In this 2D Cartesian coordinate system, the location of the every point on the plane is expressed in terms of the distance of the point from the $x$-axis and also distance of the point from the $y$-axis. The distance of the point from $x$-axis is known as $x$-coordinate and the distance of the same point from $y$-axis is also known as $y$-coordinate. They both are expressed by a comma separation inside the parenthesis to represent the exact location of the point in mathematics.

For example, the origin $O$ is on the $x$-axis and also on the $y$-axis, which means there is no distance between point $O$ and the $x$-axis, and there is also no distance from origin to $y$-axis. So, the distances of the point from $x$-axis and from $y$-axis are $0$ and $0$ respectively. Therefore, the location of the origin in 2d Cartesian coordinate system is $O\left(0,0\right)$.  In order to express every point on the plane in geometric coordinates form in Cartesian coordinate system, divide the entire plane into numerous equal parts horizontally and also divide the same plane into same equal parts vertically. Here, the plane is divided into few parts as displayed in the above first graphical presentation of two-dimensional space for your better understanding. It is zoomed in second image. Each horizontal division on $x$-axis and every vertical division on $y$-axis is known as a unit of length. The concept of unit of length is really useful to measure the distances of every point from both $x$-axis and $y$-axis and they can be written in mathematics in ordered pair form.

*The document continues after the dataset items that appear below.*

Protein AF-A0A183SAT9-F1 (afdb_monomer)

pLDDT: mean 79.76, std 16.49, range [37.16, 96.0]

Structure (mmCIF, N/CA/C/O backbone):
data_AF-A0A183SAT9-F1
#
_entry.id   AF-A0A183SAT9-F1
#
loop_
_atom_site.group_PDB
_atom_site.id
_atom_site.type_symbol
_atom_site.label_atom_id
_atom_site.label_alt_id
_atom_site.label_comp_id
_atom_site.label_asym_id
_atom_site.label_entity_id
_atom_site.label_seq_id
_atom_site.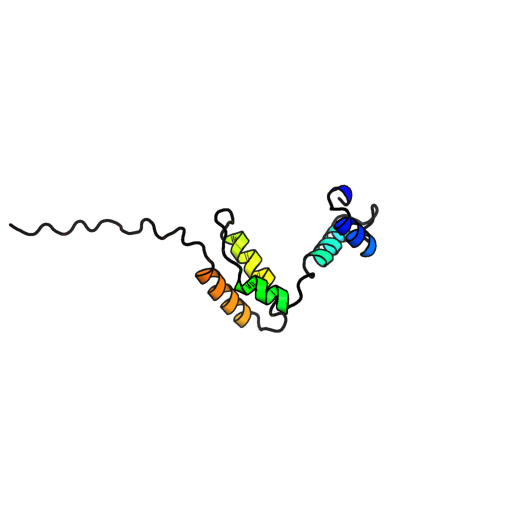pdbx_PDB_ins_code
_atom_site.Cartn_x
_atom_site.Cartn_y
_atom_site.Cartn_z
_atom_site.occupancy
_atom_site.B_iso_or_equiv
_atom_site.auth_seq_id
_atom_site.auth_comp_id
_atom_site.auth_asym_id
_atom_site.auth_atom_id
_atom_site.pdbx_PDB_model_num
ATOM 1 N N . MET A 1 1 ? 9.676 -10.974 21.639 1.00 64.81 1 MET A N 1
ATOM 2 C CA . MET A 1 1 ? 9.180 -10.103 20.555 1.00 64.81 1 MET A CA 1
ATOM 3 C C . MET A 1 1 ? 9.712 -8.670 20.656 1.00 64.81 1 MET A C 1
ATOM 5 O O . MET A 1 1 ? 10.480 -8.283 19.793 1.00 64.81 1 MET A O 1
ATOM 9 N N . LEU A 1 2 ? 9.436 -7.913 21.728 1.00 67.88 2 LEU A N 1
ATOM 10 C CA . LEU A 1 2 ? 9.864 -6.500 21.854 1.00 67.88 2 LEU A CA 1
ATOM 11 C C . LEU A 1 2 ? 11.385 -6.252 21.779 1.00 67.88 2 LEU A C 1
ATOM 13 O O . LEU A 1 2 ? 11.811 -5.174 21.381 1.00 67.88 2 LEU A O 1
ATOM 17 N N . ARG A 1 3 ? 12.210 -7.247 22.134 1.00 78.56 3 ARG A N 1
ATOM 18 C CA . ARG 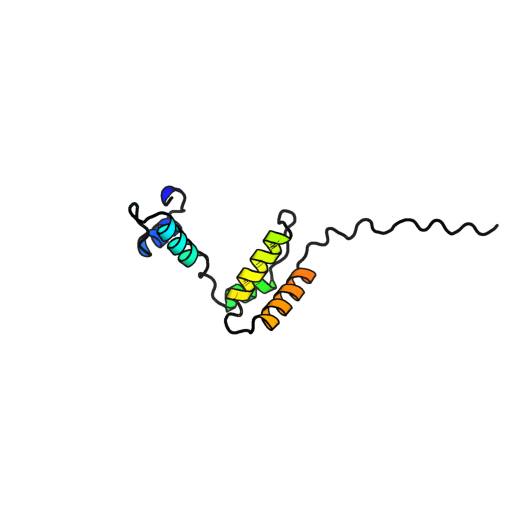A 1 3 ? 13.682 -7.175 22.046 1.00 78.56 3 ARG A CA 1
ATOM 19 C C . ARG A 1 3 ? 14.225 -7.075 20.612 1.00 78.56 3 ARG A C 1
ATOM 21 O O . ARG A 1 3 ? 15.375 -6.704 20.442 1.00 78.56 3 ARG A O 1
ATOM 28 N N . PHE A 1 4 ? 13.411 -7.429 19.616 1.00 78.31 4 PHE A N 1
ATOM 29 C CA . PHE A 1 4 ? 13.769 -7.371 18.195 1.00 78.31 4 PHE A CA 1
ATOM 30 C C . PHE A 1 4 ? 13.407 -6.024 17.550 1.00 78.31 4 PHE A C 1
ATOM 32 O O . PHE A 1 4 ? 13.730 -5.792 16.392 1.00 78.31 4 PHE A O 1
ATOM 39 N N . LEU A 1 5 ? 12.725 -5.140 18.287 1.00 76.81 5 LEU A N 1
ATOM 40 C CA . LEU A 1 5 ? 12.342 -3.816 17.810 1.00 76.81 5 LEU A CA 1
ATOM 41 C C . LEU A 1 5 ? 13.451 -2.802 18.109 1.00 76.81 5 LEU A C 1
ATOM 43 O O . LEU A 1 5 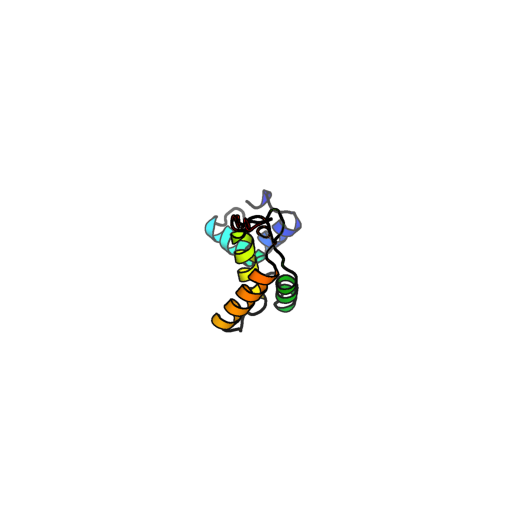? 14.091 -2.856 19.163 1.00 76.81 5 LEU A O 1
ATOM 47 N N . SER A 1 6 ? 13.628 -1.827 17.214 1.00 79.00 6 SER A N 1
ATOM 48 C CA . SER A 1 6 ? 14.505 -0.678 17.469 1.00 79.00 6 SER A CA 1
ATOM 49 C C . SER A 1 6 ? 14.031 0.111 18.702 1.00 79.00 6 SER A C 1
ATOM 51 O O . SER A 1 6 ? 12.865 0.026 19.094 1.00 79.00 6 SER A O 1
ATOM 53 N N . SER A 1 7 ? 14.908 0.896 19.337 1.00 80.56 7 SER A N 1
ATOM 54 C CA . SER A 1 7 ? 14.532 1.659 20.541 1.00 80.56 7 SER A CA 1
ATOM 55 C C . SER A 1 7 ? 13.306 2.574 20.340 1.00 80.56 7 SER A C 1
ATOM 57 O O . SER A 1 7 ? 12.388 2.503 21.162 1.00 80.56 7 SER A O 1
ATOM 59 N N . PRO A 1 8 ? 13.213 3.354 19.242 1.00 76.94 8 PRO A N 1
ATOM 60 C CA . PRO A 1 8 ? 12.011 4.130 18.921 1.00 76.94 8 PRO A CA 1
ATOM 61 C C . PRO A 1 8 ? 10.756 3.261 18.750 1.00 76.94 8 PRO A C 1
ATOM 63 O O . PRO A 1 8 ? 9.714 3.532 19.345 1.00 76.94 8 PRO A O 1
ATOM 66 N N . THR A 1 9 ? 10.873 2.170 17.993 1.00 75.50 9 THR A N 1
ATOM 67 C CA . THR A 1 9 ? 9.782 1.231 17.689 1.00 75.50 9 THR A CA 1
ATOM 68 C C . THR A 1 9 ? 9.255 0.533 18.945 1.00 75.50 9 THR A C 1
ATOM 70 O O . THR A 1 9 ? 8.054 0.352 19.122 1.00 75.50 9 THR A O 1
ATOM 73 N N . ARG A 1 10 ? 10.156 0.178 19.861 1.00 82.69 10 ARG A N 1
ATOM 74 C CA . ARG A 1 10 ? 9.833 -0.426 21.153 1.00 82.69 10 ARG A CA 1
ATOM 75 C C . ARG A 1 10 ? 9.115 0.554 22.077 1.00 82.69 10 ARG A C 1
ATOM 77 O O . ARG A 1 10 ? 8.176 0.146 22.751 1.00 82.69 10 ARG A O 1
ATOM 84 N N . LYS A 1 11 ? 9.520 1.829 22.093 1.00 82.69 11 LYS A N 1
ATOM 85 C CA . LYS A 1 11 ? 8.821 2.877 22.853 1.00 82.69 11 LYS A CA 1
ATOM 86 C C . LYS A 1 11 ? 7.385 3.042 22.351 1.00 82.69 11 LYS A C 1
ATOM 88 O O . LYS A 1 11 ? 6.468 3.016 23.158 1.00 82.69 11 LYS A O 1
ATOM 93 N N . LEU A 1 12 ? 7.198 3.110 21.032 1.00 78.38 12 LEU A N 1
ATOM 94 C CA . LEU A 1 12 ? 5.875 3.155 20.398 1.00 78.38 12 LEU A CA 1
ATOM 95 C C . LEU A 1 12 ? 5.005 1.942 20.758 1.00 78.38 12 LEU A C 1
ATOM 97 O O . LEU A 1 12 ? 3.861 2.114 21.166 1.00 78.38 12 LEU A O 1
ATOM 101 N N . ALA A 1 13 ? 5.557 0.729 20.671 1.00 79.31 13 ALA A N 1
ATOM 102 C CA . ALA A 1 13 ? 4.848 -0.498 21.036 1.00 79.31 13 ALA A CA 1
ATOM 103 C C . ALA A 1 13 ? 4.383 -0.496 22.504 1.00 79.31 13 ALA A C 1
ATOM 105 O O . ALA A 1 13 ? 3.244 -0.856 22.790 1.00 79.31 13 ALA A O 1
ATOM 106 N N . LEU A 1 14 ? 5.243 -0.044 23.425 1.00 82.75 14 LEU A N 1
ATOM 107 C CA . LEU A 1 14 ? 4.906 0.084 24.846 1.00 82.75 14 LEU A CA 1
ATOM 108 C C . LEU A 1 14 ? 3.814 1.138 25.080 1.00 82.75 14 LEU A C 1
ATOM 110 O O . LEU A 1 14 ? 2.885 0.886 25.842 1.00 82.75 14 LEU A O 1
ATOM 114 N N . THR A 1 15 ? 3.887 2.291 24.407 1.00 81.62 15 THR A N 1
ATOM 115 C CA . THR A 1 15 ? 2.850 3.335 24.479 1.00 81.62 15 THR A CA 1
ATOM 116 C C . THR A 1 15 ? 1.503 2.848 23.942 1.00 81.62 15 THR A C 1
ATOM 118 O O . THR A 1 15 ? 0.468 3.226 24.478 1.00 81.62 15 THR A O 1
ATOM 121 N N . ALA A 1 16 ? 1.500 1.962 22.944 1.00 74.44 16 ALA A N 1
ATOM 122 C CA . ALA A 1 16 ? 0.289 1.312 22.440 1.00 74.44 16 ALA A CA 1
ATOM 123 C C . ALA A 1 16 ? -0.205 0.139 23.310 1.00 74.44 16 ALA A C 1
ATOM 125 O O . ALA A 1 16 ? -1.121 -0.578 22.915 1.00 74.44 16 ALA A O 1
ATOM 126 N N . GLY A 1 17 ? 0.398 -0.082 24.483 1.00 81.44 17 GLY A N 1
ATOM 127 C CA . GLY A 1 17 ? -0.043 -1.088 25.448 1.00 81.44 17 GLY A CA 1
ATOM 128 C C . GLY A 1 17 ? 0.529 -2.490 25.230 1.00 81.44 17 GLY A C 1
ATOM 129 O O . GLY A 1 17 ? 0.174 -3.400 25.978 1.00 81.44 17 GLY A O 1
ATOM 130 N N . VAL A 1 18 ? 1.442 -2.686 24.268 1.00 83.56 18 VAL A N 1
ATOM 131 C CA . VAL A 1 18 ? 2.121 -3.977 24.084 1.00 83.56 18 VAL A CA 1
ATOM 132 C C . VAL A 1 18 ? 3.128 -4.174 25.212 1.00 83.56 18 VAL A C 1
ATOM 134 O O . VAL A 1 18 ? 4.171 -3.523 25.256 1.00 83.56 18 VAL A O 1
ATOM 137 N N . ASN A 1 19 ? 2.844 -5.110 26.111 1.00 82.56 19 ASN A N 1
ATOM 138 C CA . ASN A 1 19 ? 3.718 -5.479 27.223 1.00 82.56 19 ASN A CA 1
ATOM 139 C C . ASN A 1 19 ? 4.114 -6.968 27.166 1.00 82.56 19 ASN A C 1
ATOM 141 O O . ASN A 1 19 ? 3.705 -7.709 26.273 1.00 82.56 19 ASN A O 1
ATOM 145 N N . ILE A 1 20 ? 4.933 -7.417 28.124 1.00 80.31 20 ILE A N 1
ATOM 146 C CA . ILE A 1 20 ? 5.429 -8.805 28.178 1.00 80.31 20 ILE A CA 1
ATOM 147 C C . ILE A 1 20 ? 4.331 -9.850 28.440 1.00 80.31 20 ILE A C 1
ATOM 149 O O . ILE A 1 20 ? 4.495 -11.005 28.063 1.00 80.31 20 ILE A O 1
ATOM 153 N N . ASN A 1 21 ? 3.210 -9.435 29.029 1.00 84.44 21 ASN A N 1
ATOM 154 C CA . ASN A 1 21 ? 2.054 -10.275 29.340 1.00 84.44 21 ASN A CA 1
ATOM 155 C C . ASN A 1 21 ? 0.992 -10.248 28.231 1.00 84.44 21 ASN A C 1
ATOM 157 O O . ASN A 1 21 ? -0.013 -10.947 28.327 1.00 84.44 21 ASN A O 1
ATOM 161 N N . THR A 1 22 ? 1.177 -9.429 27.191 1.00 81.00 22 THR A N 1
ATOM 162 C CA . THR A 1 22 ? 0.224 -9.334 26.084 1.00 81.00 22 THR A CA 1
ATOM 163 C C . THR A 1 22 ? 0.287 -10.626 25.268 1.00 81.00 22 THR A C 1
ATOM 165 O O . THR A 1 22 ? 1.369 -10.963 24.775 1.00 81.00 22 THR A O 1
ATOM 168 N N . PRO A 1 23 ? -0.833 -11.355 25.096 1.00 87.69 23 PRO A N 1
ATOM 169 C CA . PRO A 1 23 ? -0.856 -12.558 24.276 1.00 87.69 23 PRO A CA 1
ATOM 170 C C . PRO A 1 23 ? -0.340 -12.275 22.867 1.00 87.69 23 PRO A C 1
ATOM 172 O O . PRO A 1 23 ? -0.619 -11.220 22.296 1.00 87.69 23 PRO A O 1
ATOM 175 N N . PHE A 1 24 ? 0.391 -13.231 22.292 1.00 79.44 24 PHE A N 1
ATOM 176 C CA . PHE A 1 24 ? 1.027 -13.060 20.985 1.00 79.44 24 PHE A CA 1
ATOM 177 C C . PHE A 1 24 ? 0.058 -12.582 19.883 1.00 79.44 24 PHE A C 1
ATOM 179 O O . PHE A 1 24 ? 0.400 -11.608 19.219 1.00 79.44 24 PHE A O 1
ATOM 186 N N . PRO A 1 25 ? -1.165 -13.134 19.725 1.00 81.81 25 PRO A N 1
ATOM 187 C CA . PRO A 1 25 ? -2.107 -12.650 18.709 1.00 81.81 25 PRO A CA 1
ATOM 188 C C . PRO A 1 25 ? -2.500 -11.180 18.897 1.00 81.81 25 PRO A C 1
ATOM 190 O O . PRO A 1 25 ? -2.533 -10.412 17.939 1.00 81.81 25 PRO A O 1
ATOM 193 N N . THR A 1 26 ? -2.741 -10.766 20.142 1.00 80.88 26 THR A N 1
ATOM 194 C CA . THR A 1 26 ? -3.077 -9.381 20.494 1.00 80.88 26 THR A CA 1
ATOM 195 C C . THR A 1 26 ? -1.898 -8.447 20.246 1.00 80.88 26 THR A C 1
ATOM 197 O O . THR A 1 26 ? -2.070 -7.366 19.691 1.00 80.88 26 THR A O 1
ATOM 200 N N . ALA A 1 27 ? -0.686 -8.873 20.608 1.00 81.44 27 ALA A N 1
ATOM 201 C CA . ALA A 1 27 ? 0.524 -8.101 20.370 1.00 81.44 27 ALA A CA 1
ATOM 202 C C . ALA A 1 27 ? 0.777 -7.915 18.866 1.00 81.44 27 ALA A C 1
ATOM 204 O O . ALA A 1 27 ? 1.107 -6.812 18.440 1.00 81.44 27 ALA A O 1
ATOM 205 N N . THR A 1 28 ? 0.572 -8.956 18.056 1.00 78.38 28 THR A N 1
ATOM 206 C CA . THR A 1 28 ? 0.700 -8.868 16.598 1.00 78.38 28 THR A CA 1
ATOM 207 C C . THR A 1 28 ? -0.353 -7.937 16.002 1.00 78.38 28 THR A C 1
ATOM 209 O O . THR A 1 28 ? 0.013 -7.068 15.223 1.00 78.38 28 THR A O 1
ATOM 212 N N . ALA A 1 29 ? -1.621 -8.022 16.418 1.00 78.62 29 ALA A N 1
ATOM 213 C CA . ALA A 1 29 ? -2.672 -7.116 15.942 1.00 78.62 29 ALA A CA 1
ATOM 214 C C . ALA A 1 29 ? -2.383 -5.640 16.282 1.00 78.62 29 ALA A C 1
ATOM 216 O O . ALA A 1 29 ? -2.548 -4.757 15.436 1.00 78.62 29 ALA A O 1
ATOM 217 N N . LEU A 1 30 ? -1.902 -5.368 17.500 1.00 79.50 30 LEU A N 1
ATOM 218 C CA . LEU A 1 30 ? -1.515 -4.022 17.927 1.00 79.50 30 LEU A CA 1
ATOM 219 C C . LEU A 1 30 ? -0.324 -3.492 17.126 1.00 79.50 30 LEU A C 1
ATOM 221 O O . LEU A 1 30 ? -0.354 -2.345 16.688 1.00 79.50 30 LEU A O 1
ATOM 225 N N . LEU A 1 31 ? 0.703 -4.318 16.901 1.00 78.62 31 LEU A N 1
ATOM 226 C CA . LEU A 1 31 ? 1.863 -3.922 16.104 1.00 78.62 31 LEU A CA 1
ATOM 227 C C . LEU A 1 31 ? 1.507 -3.721 14.630 1.00 78.62 31 LEU A C 1
ATOM 229 O O . LEU A 1 31 ? 1.935 -2.725 14.057 1.00 78.62 31 LEU A O 1
ATOM 233 N N . SER A 1 32 ? 0.699 -4.600 14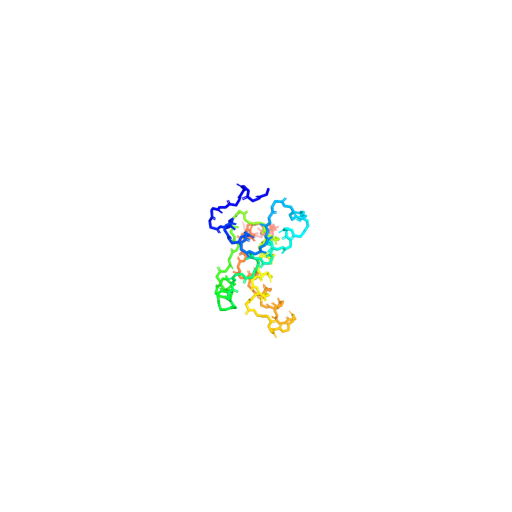.037 1.00 74.25 32 SER A N 1
ATOM 234 C CA . SER A 1 32 ? 0.166 -4.414 12.684 1.00 74.25 32 SER A CA 1
ATOM 235 C C . SER A 1 32 ? -0.554 -3.075 12.578 1.00 74.25 32 SER A C 1
ATOM 237 O O . SER A 1 32 ? -0.176 -2.239 11.774 1.00 74.25 32 SER A O 1
ATOM 239 N N . THR A 1 33 ? -1.472 -2.772 13.496 1.00 70.56 33 THR A N 1
ATOM 240 C CA . THR A 1 33 ? -2.180 -1.478 13.502 1.00 70.56 33 THR A CA 1
ATOM 241 C C . THR A 1 33 ? -1.229 -0.281 13.627 1.00 70.56 33 THR A C 1
ATOM 243 O O . THR A 1 33 ? -1.432 0.750 12.986 1.00 70.56 33 THR A O 1
ATOM 246 N N . LEU A 1 34 ? -0.182 -0.414 14.444 1.00 72.19 34 LEU A N 1
ATOM 247 C CA . LEU A 1 34 ? 0.834 0.613 14.673 1.00 72.19 34 LEU A CA 1
ATOM 248 C C . LEU A 1 34 ? 1.701 0.894 13.445 1.00 72.19 34 LEU A C 1
ATOM 250 O O . LEU A 1 34 ? 2.117 2.037 13.273 1.00 72.19 34 LEU A O 1
ATOM 254 N N . PHE A 1 35 ? 2.016 -0.120 12.637 1.00 68.94 35 PHE A N 1
ATOM 255 C CA . PHE A 1 35 ? 2.924 0.014 11.490 1.00 68.94 35 PHE A CA 1
ATOM 256 C C . PHE A 1 35 ? 2.203 0.111 10.146 1.00 68.94 35 PHE A C 1
ATOM 258 O O . PHE A 1 35 ? 2.711 0.772 9.243 1.00 68.94 35 PHE A O 1
ATOM 265 N N . ASP A 1 36 ? 1.007 -0.460 10.024 1.00 66.94 36 ASP A N 1
ATOM 266 C CA . ASP A 1 36 ? 0.237 -0.472 8.781 1.00 66.94 36 ASP A CA 1
ATOM 267 C C . ASP A 1 36 ? -0.427 0.892 8.492 1.00 66.94 36 ASP A C 1
ATOM 269 O O . ASP A 1 36 ? -0.662 1.215 7.329 1.00 66.94 36 ASP A O 1
ATOM 273 N N . ASN A 1 37 ? -0.648 1.737 9.514 1.00 60.53 37 ASN A N 1
ATOM 274 C CA . ASN A 1 37 ? -1.420 2.993 9.423 1.00 60.53 37 ASN A CA 1
ATOM 275 C C . ASN A 1 37 ? -0.605 4.304 9.455 1.00 60.53 37 ASN A C 1
ATOM 277 O O . ASN A 1 37 ? -1.172 5.374 9.664 1.00 60.53 37 ASN A O 1
ATOM 281 N N . GLN A 1 38 ? 0.718 4.276 9.279 1.00 68.25 38 GLN A N 1
ATOM 282 C C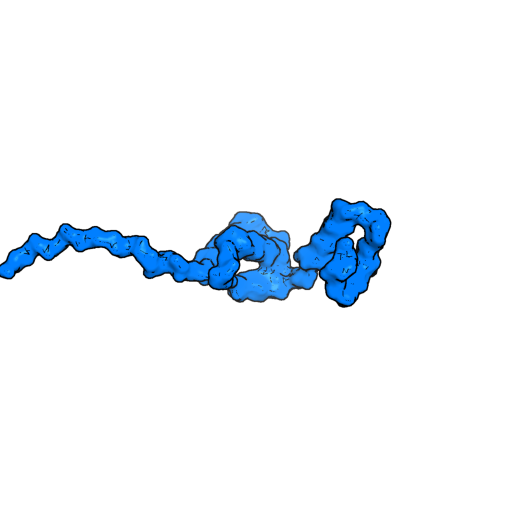A . GLN A 1 38 ? 1.541 5.484 9.505 1.00 68.25 38 GLN A CA 1
ATOM 283 C C . GLN A 1 38 ? 1.619 6.455 8.319 1.00 68.25 38 GLN A C 1
ATOM 285 O O . GLN A 1 38 ? 2.174 7.546 8.453 1.00 68.25 38 GLN A O 1
ATOM 290 N N . LEU A 1 39 ? 1.095 6.090 7.148 1.00 75.12 39 LEU A N 1
ATOM 291 C CA . LEU A 1 39 ? 1.125 6.976 5.988 1.00 75.12 39 LEU A CA 1
ATOM 292 C C . LEU A 1 39 ? -0.170 7.776 5.911 1.00 75.12 39 LEU A C 1
ATOM 294 O O . LEU A 1 39 ? -1.253 7.209 5.783 1.00 75.12 39 LEU A O 1
ATOM 298 N N . SER A 1 40 ? -0.047 9.106 5.927 1.00 85.81 40 SER A N 1
ATOM 299 C CA . SER A 1 40 ? -1.159 9.968 5.523 1.00 85.81 40 SER A CA 1
ATOM 300 C C . SER A 1 40 ? -1.582 9.620 4.087 1.00 85.81 40 SER A C 1
ATOM 302 O O . SER A 1 40 ? -0.715 9.233 3.293 1.00 85.81 40 SER A O 1
ATOM 304 N N . PRO A 1 41 ? -2.858 9.803 3.698 1.00 87.62 41 PRO A N 1
ATOM 305 C CA . PRO A 1 41 ? -3.292 9.530 2.328 1.00 87.62 41 PRO A CA 1
ATOM 306 C C . PRO A 1 41 ? -2.443 10.243 1.265 1.00 87.62 41 PRO A C 1
ATOM 308 O O . PRO A 1 41 ? -2.101 9.655 0.243 1.00 87.62 41 PRO A O 1
ATOM 311 N N . GLY A 1 42 ? -2.012 11.483 1.532 1.00 86.62 42 GLY A N 1
ATOM 312 C CA . GLY A 1 42 ? -1.127 12.232 0.634 1.00 86.62 42 GLY A CA 1
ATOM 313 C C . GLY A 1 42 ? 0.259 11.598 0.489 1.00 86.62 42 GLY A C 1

### How to use In Bi-dimensional space, real numbers are used to represent length of the each division on both $x$-axis and y-axis. The divisions of the right side part of the $x$-axis and left side part of the $x$-axis are represented by the positive and negative real numbers respectively. Similarly, the division of the upper part of the $y$-axis and lower part of $y$-axis are represented by the positive and negative real numbers. In this example, integers are used to represent every division on every axis because integers are also real numbers. Therefore, $x$-axis and $y$-axis are used as reference lines to identify the point on the plane exactly.

Example

Consider a point on this plane and assume it is located at $2$ units distance from the $y$-axis and $3$ units distance from the $x$-axis. Assume, the name of the point is $P$. The distance of the point from $y$-axis is called $x$-coordinate and the distance of the point from $x$-axis is known as $y$-coordinate. So, the location of the point $P$ is $P\left(2,3\right)$. In this example, the unit of length is $1$. Due to this, the value of the every division is increased by $1$ on both axes.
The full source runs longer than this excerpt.